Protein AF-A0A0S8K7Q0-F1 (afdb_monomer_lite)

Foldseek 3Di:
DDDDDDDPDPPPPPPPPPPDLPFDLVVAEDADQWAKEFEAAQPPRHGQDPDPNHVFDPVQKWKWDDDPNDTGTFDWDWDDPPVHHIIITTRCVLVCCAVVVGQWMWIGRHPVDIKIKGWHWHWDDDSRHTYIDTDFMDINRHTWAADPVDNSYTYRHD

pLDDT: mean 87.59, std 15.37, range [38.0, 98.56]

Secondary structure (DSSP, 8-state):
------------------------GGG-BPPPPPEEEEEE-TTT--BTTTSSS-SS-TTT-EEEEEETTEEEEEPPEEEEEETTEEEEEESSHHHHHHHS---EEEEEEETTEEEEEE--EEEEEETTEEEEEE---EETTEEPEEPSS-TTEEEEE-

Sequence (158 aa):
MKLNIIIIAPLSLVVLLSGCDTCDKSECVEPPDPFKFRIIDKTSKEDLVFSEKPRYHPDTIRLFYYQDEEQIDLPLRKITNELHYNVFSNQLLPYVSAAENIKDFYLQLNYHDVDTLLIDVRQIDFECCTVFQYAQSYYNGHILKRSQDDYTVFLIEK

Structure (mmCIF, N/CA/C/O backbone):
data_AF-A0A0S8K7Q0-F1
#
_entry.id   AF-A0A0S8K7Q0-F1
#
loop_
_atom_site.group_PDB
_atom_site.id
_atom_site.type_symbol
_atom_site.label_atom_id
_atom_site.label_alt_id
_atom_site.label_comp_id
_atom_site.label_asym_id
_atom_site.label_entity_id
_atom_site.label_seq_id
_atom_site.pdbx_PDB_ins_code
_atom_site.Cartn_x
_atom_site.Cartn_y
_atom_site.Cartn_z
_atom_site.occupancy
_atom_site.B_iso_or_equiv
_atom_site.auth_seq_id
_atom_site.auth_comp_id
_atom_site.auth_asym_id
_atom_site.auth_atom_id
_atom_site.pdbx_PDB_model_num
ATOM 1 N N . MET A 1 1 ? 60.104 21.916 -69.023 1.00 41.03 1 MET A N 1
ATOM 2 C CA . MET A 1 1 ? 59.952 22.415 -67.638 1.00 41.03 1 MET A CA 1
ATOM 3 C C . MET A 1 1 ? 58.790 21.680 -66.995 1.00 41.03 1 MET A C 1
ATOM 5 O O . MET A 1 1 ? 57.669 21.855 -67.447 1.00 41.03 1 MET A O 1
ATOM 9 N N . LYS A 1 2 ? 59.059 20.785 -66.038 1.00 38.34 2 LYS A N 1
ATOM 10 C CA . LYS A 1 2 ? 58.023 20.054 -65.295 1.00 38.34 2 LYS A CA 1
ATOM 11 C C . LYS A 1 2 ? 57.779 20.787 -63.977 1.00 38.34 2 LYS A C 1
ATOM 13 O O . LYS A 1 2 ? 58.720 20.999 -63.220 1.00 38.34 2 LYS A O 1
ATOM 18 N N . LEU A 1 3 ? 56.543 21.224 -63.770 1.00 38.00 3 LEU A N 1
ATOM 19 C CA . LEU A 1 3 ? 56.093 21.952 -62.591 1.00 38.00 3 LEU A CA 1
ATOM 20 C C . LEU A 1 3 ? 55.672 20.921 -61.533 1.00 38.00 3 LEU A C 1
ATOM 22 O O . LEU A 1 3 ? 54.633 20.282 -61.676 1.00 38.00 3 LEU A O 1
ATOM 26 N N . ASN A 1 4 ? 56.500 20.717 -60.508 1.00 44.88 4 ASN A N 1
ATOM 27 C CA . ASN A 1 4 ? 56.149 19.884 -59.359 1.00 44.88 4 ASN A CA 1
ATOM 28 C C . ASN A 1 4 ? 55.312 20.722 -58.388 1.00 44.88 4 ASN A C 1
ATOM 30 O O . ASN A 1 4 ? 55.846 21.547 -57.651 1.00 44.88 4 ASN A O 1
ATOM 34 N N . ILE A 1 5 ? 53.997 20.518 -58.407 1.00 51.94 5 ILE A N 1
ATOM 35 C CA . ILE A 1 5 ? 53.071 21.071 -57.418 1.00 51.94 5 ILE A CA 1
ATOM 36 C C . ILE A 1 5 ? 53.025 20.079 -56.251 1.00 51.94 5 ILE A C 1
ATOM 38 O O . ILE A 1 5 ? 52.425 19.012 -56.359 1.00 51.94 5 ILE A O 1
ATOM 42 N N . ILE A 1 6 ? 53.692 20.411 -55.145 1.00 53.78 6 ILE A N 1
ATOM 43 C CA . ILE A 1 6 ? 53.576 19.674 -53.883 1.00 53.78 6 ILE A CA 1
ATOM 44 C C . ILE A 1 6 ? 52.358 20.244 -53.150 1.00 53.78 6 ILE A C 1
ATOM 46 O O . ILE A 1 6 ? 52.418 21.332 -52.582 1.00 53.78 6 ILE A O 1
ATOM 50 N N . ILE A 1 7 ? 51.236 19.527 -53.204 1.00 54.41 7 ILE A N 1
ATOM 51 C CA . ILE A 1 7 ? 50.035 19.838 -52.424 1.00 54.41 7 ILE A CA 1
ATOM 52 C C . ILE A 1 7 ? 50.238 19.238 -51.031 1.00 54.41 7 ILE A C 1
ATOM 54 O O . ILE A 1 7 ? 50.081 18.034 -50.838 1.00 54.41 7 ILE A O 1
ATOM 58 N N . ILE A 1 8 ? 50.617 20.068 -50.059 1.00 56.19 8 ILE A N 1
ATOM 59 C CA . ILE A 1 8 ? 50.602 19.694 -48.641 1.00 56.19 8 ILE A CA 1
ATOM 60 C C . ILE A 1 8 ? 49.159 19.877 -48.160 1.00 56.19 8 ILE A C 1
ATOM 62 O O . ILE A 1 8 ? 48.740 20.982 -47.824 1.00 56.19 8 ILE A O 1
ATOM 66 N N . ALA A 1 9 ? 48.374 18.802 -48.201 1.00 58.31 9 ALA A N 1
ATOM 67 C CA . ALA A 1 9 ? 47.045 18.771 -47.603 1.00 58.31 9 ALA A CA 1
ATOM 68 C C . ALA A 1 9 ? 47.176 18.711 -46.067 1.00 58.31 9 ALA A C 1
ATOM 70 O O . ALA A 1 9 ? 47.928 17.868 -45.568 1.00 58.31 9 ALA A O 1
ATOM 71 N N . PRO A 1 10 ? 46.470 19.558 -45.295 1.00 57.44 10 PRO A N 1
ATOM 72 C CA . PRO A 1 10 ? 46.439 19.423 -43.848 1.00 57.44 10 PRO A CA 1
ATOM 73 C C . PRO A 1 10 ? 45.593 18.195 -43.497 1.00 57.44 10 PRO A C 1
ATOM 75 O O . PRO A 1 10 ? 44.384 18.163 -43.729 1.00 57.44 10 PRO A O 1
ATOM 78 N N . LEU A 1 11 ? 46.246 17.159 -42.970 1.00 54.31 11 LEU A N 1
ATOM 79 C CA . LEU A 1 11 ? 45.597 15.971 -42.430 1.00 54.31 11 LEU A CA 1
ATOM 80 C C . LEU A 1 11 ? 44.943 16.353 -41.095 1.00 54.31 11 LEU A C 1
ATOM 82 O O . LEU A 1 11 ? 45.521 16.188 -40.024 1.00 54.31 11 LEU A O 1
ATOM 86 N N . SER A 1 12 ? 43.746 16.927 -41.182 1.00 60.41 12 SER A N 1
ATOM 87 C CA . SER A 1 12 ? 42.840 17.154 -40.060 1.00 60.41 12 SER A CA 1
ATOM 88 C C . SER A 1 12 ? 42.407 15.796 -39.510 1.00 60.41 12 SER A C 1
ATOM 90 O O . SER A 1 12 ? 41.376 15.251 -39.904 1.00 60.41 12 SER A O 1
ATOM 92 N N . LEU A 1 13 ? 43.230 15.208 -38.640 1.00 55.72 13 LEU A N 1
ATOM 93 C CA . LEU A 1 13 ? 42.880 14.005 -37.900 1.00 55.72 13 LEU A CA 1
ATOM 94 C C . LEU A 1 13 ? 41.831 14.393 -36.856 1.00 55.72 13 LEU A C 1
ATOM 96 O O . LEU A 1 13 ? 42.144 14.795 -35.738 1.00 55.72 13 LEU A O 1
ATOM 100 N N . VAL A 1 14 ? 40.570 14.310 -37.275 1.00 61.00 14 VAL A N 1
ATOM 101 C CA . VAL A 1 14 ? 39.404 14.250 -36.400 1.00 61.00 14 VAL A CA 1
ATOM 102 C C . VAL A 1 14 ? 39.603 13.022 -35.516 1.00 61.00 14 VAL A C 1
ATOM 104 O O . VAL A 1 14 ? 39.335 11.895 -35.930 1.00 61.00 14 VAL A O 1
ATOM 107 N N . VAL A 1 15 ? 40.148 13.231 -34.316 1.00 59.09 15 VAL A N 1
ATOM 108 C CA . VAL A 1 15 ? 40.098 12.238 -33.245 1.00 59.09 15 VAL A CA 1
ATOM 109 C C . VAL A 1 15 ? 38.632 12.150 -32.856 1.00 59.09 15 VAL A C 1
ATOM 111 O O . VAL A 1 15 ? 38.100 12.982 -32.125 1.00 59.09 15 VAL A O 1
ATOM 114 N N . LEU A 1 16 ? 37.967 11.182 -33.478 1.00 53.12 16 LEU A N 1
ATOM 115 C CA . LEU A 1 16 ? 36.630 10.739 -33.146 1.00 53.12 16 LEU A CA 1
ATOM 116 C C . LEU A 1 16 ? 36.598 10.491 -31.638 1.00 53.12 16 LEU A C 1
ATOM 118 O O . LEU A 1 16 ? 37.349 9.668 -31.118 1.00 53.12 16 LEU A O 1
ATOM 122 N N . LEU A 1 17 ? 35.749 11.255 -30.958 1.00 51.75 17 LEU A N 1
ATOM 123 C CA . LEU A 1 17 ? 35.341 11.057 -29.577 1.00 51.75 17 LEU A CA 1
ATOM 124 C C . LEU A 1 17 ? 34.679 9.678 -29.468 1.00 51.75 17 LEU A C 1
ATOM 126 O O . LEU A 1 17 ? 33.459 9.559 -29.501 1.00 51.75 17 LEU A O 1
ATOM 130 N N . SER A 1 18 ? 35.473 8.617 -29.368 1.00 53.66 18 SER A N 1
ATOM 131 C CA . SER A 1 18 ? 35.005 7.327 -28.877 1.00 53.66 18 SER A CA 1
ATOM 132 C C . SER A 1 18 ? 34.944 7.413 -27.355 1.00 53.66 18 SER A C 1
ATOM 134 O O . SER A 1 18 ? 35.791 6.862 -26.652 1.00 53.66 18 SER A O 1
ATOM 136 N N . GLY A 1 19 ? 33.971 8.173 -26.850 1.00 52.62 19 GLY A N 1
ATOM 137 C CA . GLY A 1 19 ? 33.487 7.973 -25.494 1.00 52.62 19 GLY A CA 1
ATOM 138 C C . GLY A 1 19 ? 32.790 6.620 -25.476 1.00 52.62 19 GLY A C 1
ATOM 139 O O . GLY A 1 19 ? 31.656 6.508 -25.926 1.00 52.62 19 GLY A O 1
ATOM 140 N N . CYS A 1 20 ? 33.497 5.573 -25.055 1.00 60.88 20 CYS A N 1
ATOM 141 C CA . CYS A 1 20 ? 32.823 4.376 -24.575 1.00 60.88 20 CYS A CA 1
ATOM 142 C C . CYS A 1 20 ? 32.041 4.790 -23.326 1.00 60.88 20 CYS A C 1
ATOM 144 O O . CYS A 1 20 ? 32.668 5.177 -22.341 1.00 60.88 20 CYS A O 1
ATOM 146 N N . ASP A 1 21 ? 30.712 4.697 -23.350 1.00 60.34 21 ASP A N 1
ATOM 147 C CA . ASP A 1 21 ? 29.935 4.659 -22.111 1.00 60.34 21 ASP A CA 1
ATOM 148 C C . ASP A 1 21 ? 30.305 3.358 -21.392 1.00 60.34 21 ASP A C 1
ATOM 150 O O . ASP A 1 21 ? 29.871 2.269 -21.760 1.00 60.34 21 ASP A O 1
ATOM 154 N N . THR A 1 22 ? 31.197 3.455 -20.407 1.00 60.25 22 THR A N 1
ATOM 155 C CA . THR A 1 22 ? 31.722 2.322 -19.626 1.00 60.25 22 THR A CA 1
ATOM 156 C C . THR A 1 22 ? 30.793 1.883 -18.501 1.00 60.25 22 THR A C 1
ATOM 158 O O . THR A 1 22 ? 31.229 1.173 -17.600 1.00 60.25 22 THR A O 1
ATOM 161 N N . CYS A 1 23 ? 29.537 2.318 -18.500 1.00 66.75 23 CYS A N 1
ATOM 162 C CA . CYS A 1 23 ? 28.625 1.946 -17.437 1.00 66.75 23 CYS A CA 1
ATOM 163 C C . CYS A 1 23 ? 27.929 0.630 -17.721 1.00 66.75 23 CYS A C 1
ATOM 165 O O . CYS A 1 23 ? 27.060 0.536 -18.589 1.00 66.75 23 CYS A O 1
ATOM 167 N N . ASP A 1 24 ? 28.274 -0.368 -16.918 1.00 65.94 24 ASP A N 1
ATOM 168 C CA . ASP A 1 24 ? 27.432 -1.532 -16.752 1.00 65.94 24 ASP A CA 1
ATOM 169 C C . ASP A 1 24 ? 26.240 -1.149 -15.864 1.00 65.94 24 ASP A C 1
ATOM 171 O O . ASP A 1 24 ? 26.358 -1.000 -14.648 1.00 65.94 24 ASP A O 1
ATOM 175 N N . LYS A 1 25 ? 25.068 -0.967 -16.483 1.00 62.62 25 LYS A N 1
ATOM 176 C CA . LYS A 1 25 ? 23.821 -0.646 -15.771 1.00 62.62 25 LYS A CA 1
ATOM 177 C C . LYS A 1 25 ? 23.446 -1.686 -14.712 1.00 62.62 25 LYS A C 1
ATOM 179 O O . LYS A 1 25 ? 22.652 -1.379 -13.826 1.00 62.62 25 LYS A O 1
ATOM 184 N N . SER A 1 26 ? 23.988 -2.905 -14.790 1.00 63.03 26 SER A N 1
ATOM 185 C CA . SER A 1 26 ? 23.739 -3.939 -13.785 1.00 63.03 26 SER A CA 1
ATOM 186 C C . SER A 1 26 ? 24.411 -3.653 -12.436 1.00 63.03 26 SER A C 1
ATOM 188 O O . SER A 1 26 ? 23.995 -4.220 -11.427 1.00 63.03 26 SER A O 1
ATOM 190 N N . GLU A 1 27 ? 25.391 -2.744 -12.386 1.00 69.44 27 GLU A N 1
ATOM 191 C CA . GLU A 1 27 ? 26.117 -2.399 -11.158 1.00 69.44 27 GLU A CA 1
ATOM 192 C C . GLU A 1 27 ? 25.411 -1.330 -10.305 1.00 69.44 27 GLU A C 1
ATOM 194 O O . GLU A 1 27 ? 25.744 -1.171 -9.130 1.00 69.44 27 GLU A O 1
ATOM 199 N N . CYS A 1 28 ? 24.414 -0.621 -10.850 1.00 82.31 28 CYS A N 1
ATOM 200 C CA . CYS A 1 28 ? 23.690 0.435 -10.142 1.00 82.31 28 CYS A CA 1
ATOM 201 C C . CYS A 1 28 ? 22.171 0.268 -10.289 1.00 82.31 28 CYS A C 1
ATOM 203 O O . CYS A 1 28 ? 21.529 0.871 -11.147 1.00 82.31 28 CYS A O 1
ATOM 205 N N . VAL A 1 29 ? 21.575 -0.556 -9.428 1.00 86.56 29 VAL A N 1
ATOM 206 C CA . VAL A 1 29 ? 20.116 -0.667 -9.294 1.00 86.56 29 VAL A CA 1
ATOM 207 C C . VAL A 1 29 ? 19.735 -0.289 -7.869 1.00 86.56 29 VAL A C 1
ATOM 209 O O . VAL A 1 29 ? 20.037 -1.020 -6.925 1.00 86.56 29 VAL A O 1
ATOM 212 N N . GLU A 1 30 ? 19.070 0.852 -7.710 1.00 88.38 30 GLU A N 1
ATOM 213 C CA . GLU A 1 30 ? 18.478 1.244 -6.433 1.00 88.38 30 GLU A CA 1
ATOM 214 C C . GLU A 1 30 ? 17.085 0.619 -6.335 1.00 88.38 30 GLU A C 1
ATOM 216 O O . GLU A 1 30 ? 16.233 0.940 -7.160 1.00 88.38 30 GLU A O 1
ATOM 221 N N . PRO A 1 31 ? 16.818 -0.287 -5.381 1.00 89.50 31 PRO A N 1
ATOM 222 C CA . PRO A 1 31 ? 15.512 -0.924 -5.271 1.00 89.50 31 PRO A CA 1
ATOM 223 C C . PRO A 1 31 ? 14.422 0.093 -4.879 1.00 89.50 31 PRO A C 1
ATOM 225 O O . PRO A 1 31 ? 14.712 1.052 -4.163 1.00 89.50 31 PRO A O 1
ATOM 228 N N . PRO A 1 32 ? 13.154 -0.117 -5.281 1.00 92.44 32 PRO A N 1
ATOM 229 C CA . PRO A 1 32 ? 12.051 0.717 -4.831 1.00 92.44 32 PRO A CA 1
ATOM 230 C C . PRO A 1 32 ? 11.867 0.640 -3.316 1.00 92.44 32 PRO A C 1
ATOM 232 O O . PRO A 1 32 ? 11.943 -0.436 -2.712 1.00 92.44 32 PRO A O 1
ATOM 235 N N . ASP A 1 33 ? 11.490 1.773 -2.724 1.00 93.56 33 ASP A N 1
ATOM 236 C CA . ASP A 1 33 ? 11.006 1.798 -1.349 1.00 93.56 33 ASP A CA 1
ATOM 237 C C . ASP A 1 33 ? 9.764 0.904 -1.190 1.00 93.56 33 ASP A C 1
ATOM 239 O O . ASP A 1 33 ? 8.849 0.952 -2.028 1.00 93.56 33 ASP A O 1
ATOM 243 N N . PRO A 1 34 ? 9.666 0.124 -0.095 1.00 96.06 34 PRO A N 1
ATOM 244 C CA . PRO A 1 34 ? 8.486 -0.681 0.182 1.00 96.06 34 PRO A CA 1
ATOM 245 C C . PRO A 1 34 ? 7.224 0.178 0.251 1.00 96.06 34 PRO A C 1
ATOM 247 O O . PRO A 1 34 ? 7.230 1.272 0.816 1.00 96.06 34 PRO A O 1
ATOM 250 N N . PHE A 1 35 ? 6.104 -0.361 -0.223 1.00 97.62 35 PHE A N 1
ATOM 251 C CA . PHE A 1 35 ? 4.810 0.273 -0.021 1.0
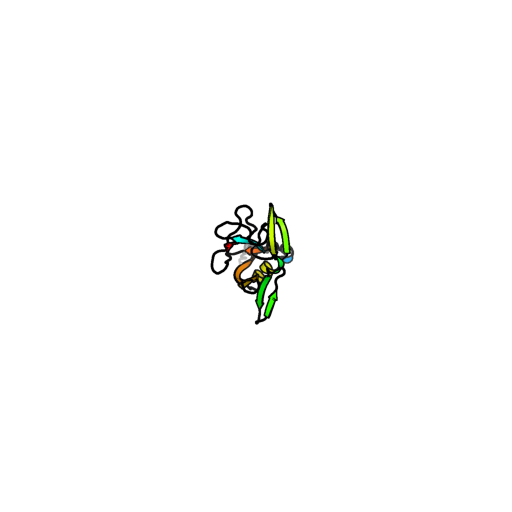0 97.62 35 PHE A CA 1
ATOM 252 C C . PHE A 1 35 ? 4.414 0.121 1.449 1.00 97.62 35 PHE A C 1
ATOM 254 O O . PHE A 1 35 ? 4.032 -0.970 1.881 1.00 97.62 35 PHE A O 1
ATOM 261 N N . LYS A 1 36 ? 4.551 1.193 2.236 1.00 97.12 36 LYS A N 1
ATOM 262 C CA . LYS A 1 36 ? 4.130 1.237 3.641 1.00 97.12 36 LYS A CA 1
ATOM 263 C C . LYS A 1 36 ? 2.836 2.018 3.782 1.00 97.12 36 LYS A C 1
ATOM 265 O O . LYS A 1 36 ? 2.702 3.088 3.194 1.00 97.12 36 LYS A O 1
ATOM 270 N N . PHE A 1 37 ? 1.904 1.533 4.594 1.00 97.50 37 PHE A N 1
ATOM 271 C CA . PHE A 1 37 ? 0.643 2.236 4.802 1.00 97.50 37 PHE A CA 1
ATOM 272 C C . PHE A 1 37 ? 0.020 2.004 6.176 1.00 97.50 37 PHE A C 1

..........

Please give back the records exactly as written, beginning at the first line and including the line that holds "ATOM 10 C CA" as the last.

> **SOLUTION TO THE PROBLEM**
Protein AF-A0A0S8K7Q0-F1 (afdb_monomer_lite)

Foldseek 3Di:
DDDDDDDPDPPPPPPPPPPDLPFDLVVAEDADQWAKEFEAAQPPRHGQDPDPNHVFDPVQKWKWDDDPNDTGTFDWDWDDPPVHHIIITTRCVLVCCAVVVGQWMWIGRHPVDIKIKGWHWHWDDDSRHTYIDTDFMDINRHTWAADPVDNSYTYRHD

pLDDT: mean 87.59, std 15.37, range [38.0, 98.56]

Secondary structure (DSSP, 8-state):
------------------------GGG-BPPPPPEEEEEE-TTT--BTTTSSS-SS-TTT-EEEEEETTEEEEEPPEEEEEETTEEEEEESSHHHHHHHS---EEEEEEETTEEEEEE--EEEEEETTEEEEEE---EETTEEPEEPSS-TTEEEEE-

Sequence (158 aa):
MKLNIIIIAPLSLVVLLSGCDTCDKSECVEPPDPFKFRIIDKTSKEDLVFSEKPRYHPDTIRLFYYQDEEQIDLPLRKITNELHYNVFSNQLLPYVSAAENIKDFYLQLNYHDVDTLLIDVRQIDFECCTVFQYAQSYYNGHILKRSQDDYTVFLIEK

Structure (mmCIF, N/CA/C/O backbone):
data_AF-A0A0S8K7Q0-F1
#
_entry.id   AF-A0A0S8K7Q0-F1
#
loop_
_atom_site.group_PDB
_atom_site.id
_atom_site.type_symbol
_atom_site.label_atom_id
_atom_site.label_alt_id
_atom_site.label_comp_id
_atom_site.label_asym_id
_atom_site.label_entity_id
_atom_site.label_seq_id
_atom_site.pdbx_PDB_ins_code
_atom_site.Cartn_x
_atom_site.Cartn_y
_atom_site.Cartn_z
_atom_site.occupancy
_atom_site.B_iso_or_equiv
_atom_site.auth_seq_id
_atom_site.auth_comp_id
_atom_site.auth_asym_id
_atom_site.auth_atom_id
_atom_site.pdbx_PDB_model_num
ATOM 1 N N . MET A 1 1 ? 60.104 21.916 -69.023 1.00 41.03 1 MET A N 1
ATOM 2 C CA . MET A 1 1 ? 59.952 22.415 -67.638 1.00 41.03 1 MET A CA 1
ATOM 3 C C . MET A 1 1 ? 58.790 21.680 -66.995 1.00 41.03 1 MET A C 1
ATOM 5 O O . MET A 1 1 ? 57.669 21.855 -67.447 1.00 41.03 1 MET A O 1
ATOM 9 N N . LYS A 1 2 ? 59.059 20.785 -66.038 1.00 38.34 2 LYS A N 1
ATOM 10 C CA . LYS A 1 2 ? 58.023 20.054 -65.295 1.00 38.34 2 LYS A CA 1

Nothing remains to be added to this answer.